[PROBLEM TO WORK ON]
Produce a verbatim transcription of the records below, beginning at the line containing "ATOM 104 C CA" and ending at the final line; include only those lines.

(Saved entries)

= = = =

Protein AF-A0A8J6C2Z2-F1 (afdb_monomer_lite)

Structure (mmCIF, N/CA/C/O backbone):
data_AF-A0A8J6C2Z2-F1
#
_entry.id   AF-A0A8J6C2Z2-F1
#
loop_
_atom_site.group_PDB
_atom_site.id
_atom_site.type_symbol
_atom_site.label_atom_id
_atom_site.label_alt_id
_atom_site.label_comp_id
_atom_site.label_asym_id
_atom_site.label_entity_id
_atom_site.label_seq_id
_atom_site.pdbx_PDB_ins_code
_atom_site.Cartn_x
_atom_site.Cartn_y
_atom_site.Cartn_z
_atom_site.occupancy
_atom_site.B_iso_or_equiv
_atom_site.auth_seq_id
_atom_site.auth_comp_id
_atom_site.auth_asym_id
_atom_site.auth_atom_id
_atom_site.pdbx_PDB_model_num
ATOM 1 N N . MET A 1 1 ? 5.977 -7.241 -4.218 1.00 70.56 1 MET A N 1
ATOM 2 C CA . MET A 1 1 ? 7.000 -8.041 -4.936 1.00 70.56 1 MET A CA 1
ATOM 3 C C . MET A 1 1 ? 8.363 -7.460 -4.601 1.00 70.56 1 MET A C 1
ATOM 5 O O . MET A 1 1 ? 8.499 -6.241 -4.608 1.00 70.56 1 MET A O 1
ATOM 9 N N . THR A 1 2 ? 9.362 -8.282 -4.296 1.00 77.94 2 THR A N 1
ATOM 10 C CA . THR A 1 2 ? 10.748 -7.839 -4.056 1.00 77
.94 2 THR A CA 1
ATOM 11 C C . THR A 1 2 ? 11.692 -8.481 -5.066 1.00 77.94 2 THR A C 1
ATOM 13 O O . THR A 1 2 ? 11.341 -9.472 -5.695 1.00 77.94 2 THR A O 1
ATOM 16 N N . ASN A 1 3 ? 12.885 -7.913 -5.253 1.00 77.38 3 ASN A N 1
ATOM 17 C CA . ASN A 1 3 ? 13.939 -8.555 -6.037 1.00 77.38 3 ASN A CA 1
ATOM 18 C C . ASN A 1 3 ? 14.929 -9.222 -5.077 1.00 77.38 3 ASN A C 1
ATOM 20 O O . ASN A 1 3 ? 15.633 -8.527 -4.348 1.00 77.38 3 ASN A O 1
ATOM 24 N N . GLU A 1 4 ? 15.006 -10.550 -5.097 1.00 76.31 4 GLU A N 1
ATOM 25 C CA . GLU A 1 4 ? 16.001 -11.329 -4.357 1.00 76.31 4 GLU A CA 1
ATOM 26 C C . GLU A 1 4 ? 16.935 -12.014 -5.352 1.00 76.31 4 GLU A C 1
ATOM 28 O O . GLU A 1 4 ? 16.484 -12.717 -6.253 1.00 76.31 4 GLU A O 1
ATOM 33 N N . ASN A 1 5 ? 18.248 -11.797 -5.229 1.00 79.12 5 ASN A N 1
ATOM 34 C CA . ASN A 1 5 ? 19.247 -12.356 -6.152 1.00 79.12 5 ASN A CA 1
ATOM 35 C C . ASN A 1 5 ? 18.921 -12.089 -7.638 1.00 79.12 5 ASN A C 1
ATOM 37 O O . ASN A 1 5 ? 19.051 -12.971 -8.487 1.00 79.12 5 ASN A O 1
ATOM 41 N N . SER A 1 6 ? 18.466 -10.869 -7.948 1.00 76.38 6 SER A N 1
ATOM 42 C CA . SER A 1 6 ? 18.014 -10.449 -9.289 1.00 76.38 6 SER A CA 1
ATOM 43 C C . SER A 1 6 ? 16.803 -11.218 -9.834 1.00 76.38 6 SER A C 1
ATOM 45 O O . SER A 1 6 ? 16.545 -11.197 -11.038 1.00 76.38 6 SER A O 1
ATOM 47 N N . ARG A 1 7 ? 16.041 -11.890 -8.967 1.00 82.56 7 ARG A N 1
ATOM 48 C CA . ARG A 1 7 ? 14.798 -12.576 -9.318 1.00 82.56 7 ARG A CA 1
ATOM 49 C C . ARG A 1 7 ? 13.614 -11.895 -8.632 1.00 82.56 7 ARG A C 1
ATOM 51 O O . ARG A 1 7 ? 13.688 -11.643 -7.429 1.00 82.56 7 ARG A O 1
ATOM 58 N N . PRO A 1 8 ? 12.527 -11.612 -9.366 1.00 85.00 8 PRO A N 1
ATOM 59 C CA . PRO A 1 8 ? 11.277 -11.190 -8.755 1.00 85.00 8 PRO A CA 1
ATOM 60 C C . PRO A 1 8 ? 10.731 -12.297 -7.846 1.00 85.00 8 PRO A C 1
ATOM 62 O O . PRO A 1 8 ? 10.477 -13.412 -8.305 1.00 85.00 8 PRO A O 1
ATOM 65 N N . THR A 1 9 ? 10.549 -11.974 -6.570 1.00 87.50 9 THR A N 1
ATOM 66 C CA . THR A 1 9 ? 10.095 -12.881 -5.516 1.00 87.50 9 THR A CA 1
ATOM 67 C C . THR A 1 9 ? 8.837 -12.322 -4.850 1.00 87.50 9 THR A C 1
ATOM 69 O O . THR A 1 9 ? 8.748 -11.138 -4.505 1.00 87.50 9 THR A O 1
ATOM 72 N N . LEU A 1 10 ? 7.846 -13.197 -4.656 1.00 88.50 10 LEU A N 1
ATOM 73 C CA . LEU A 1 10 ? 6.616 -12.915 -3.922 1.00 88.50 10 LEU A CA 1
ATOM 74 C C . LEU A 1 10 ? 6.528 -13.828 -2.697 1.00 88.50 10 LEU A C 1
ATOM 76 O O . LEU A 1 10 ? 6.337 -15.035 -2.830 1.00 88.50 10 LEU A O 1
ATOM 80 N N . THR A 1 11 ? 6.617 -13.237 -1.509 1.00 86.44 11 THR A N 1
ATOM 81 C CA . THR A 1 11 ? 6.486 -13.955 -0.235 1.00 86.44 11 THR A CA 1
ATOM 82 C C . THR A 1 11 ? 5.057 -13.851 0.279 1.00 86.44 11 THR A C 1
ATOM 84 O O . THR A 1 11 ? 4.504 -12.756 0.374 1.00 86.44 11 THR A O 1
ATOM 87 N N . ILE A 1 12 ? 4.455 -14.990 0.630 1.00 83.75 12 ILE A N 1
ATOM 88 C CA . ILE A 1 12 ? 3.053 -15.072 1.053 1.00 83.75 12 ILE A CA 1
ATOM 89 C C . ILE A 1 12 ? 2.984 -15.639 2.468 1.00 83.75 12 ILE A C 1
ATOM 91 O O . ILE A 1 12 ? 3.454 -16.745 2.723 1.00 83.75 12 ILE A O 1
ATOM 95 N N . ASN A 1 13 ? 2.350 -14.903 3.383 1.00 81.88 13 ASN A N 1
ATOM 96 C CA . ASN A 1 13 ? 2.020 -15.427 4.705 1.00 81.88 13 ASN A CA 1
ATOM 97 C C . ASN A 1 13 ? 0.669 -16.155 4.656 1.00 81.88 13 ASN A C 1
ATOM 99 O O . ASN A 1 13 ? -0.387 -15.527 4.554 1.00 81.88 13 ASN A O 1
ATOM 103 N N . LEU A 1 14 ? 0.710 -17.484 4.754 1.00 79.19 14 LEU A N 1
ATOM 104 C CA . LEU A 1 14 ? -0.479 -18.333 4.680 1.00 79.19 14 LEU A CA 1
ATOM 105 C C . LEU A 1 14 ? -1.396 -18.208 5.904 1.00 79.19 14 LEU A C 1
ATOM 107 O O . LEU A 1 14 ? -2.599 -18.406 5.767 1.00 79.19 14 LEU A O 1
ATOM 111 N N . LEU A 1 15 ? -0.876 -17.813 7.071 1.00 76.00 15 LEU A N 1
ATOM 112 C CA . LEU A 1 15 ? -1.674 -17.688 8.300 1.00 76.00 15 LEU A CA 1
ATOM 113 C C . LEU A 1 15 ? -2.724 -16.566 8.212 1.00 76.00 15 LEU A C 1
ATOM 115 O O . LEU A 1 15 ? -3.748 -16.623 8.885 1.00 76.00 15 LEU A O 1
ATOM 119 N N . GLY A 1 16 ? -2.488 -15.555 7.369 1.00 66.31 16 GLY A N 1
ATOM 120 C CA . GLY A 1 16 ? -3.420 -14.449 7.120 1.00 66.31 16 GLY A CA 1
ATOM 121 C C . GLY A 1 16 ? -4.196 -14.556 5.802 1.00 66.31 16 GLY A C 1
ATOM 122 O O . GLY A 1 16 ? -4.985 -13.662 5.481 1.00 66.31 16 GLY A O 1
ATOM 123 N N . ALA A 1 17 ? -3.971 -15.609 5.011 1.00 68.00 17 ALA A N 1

= = = =

[EXERCISE RESULT]
ATOM 104 C CA . LEU A 1 14 ? -0.479 -18.333 4.680 1.00 79.19 14 LEU A CA 1
ATOM 105 C C . LEU A 1 14 ? -1.396 -18.208 5.904 1.00 79.19 14 LEU A C 1
ATOM 107 O O . LEU A 1 14 ? -2.599 -18.406 5.767 1.00 79.19 14 LEU A O 1
ATOM 111 N N . LEU A 1 15 ? -0.876 -17.813 7.071 1.00 76.00 15 LEU A N 1
ATOM 112 C CA . LEU A 1 15 ? -1.674 -17.688 8.300 1.00 76.00 15 LEU A CA 1
ATOM 113 C C . LEU A 1 15 ? -2.724 -16.566 8.212 1.00 76.00 15 LEU A C 1
ATOM 115 O O . LEU A 1 15 ? -3.748 -16.623 8.885 1.00 76.00 15 LEU A O 1
ATOM 119 N N . GLY A 1 16 ? -2.488 -15.555 7.369 1.00 66.31 16 GLY A N 1
ATOM 120 C CA . GLY A 1 16 ? -3.420 -14.449 7.120 1.00 66.31 16 GLY A CA 1
ATOM 121 C C . GLY A 1 16 ? -4.196 -14.556 5.802 1.00 66.31 16 GLY A C 1
ATOM 122 O O . GLY A 1 16 ? -4.985 -13.662 5.481 1.00 66.31 16 GLY A O 1
ATOM 123 N N . ALA A 1 17 ? -3.971 -15.609 5.011 1.00 68.00 17 ALA A N 1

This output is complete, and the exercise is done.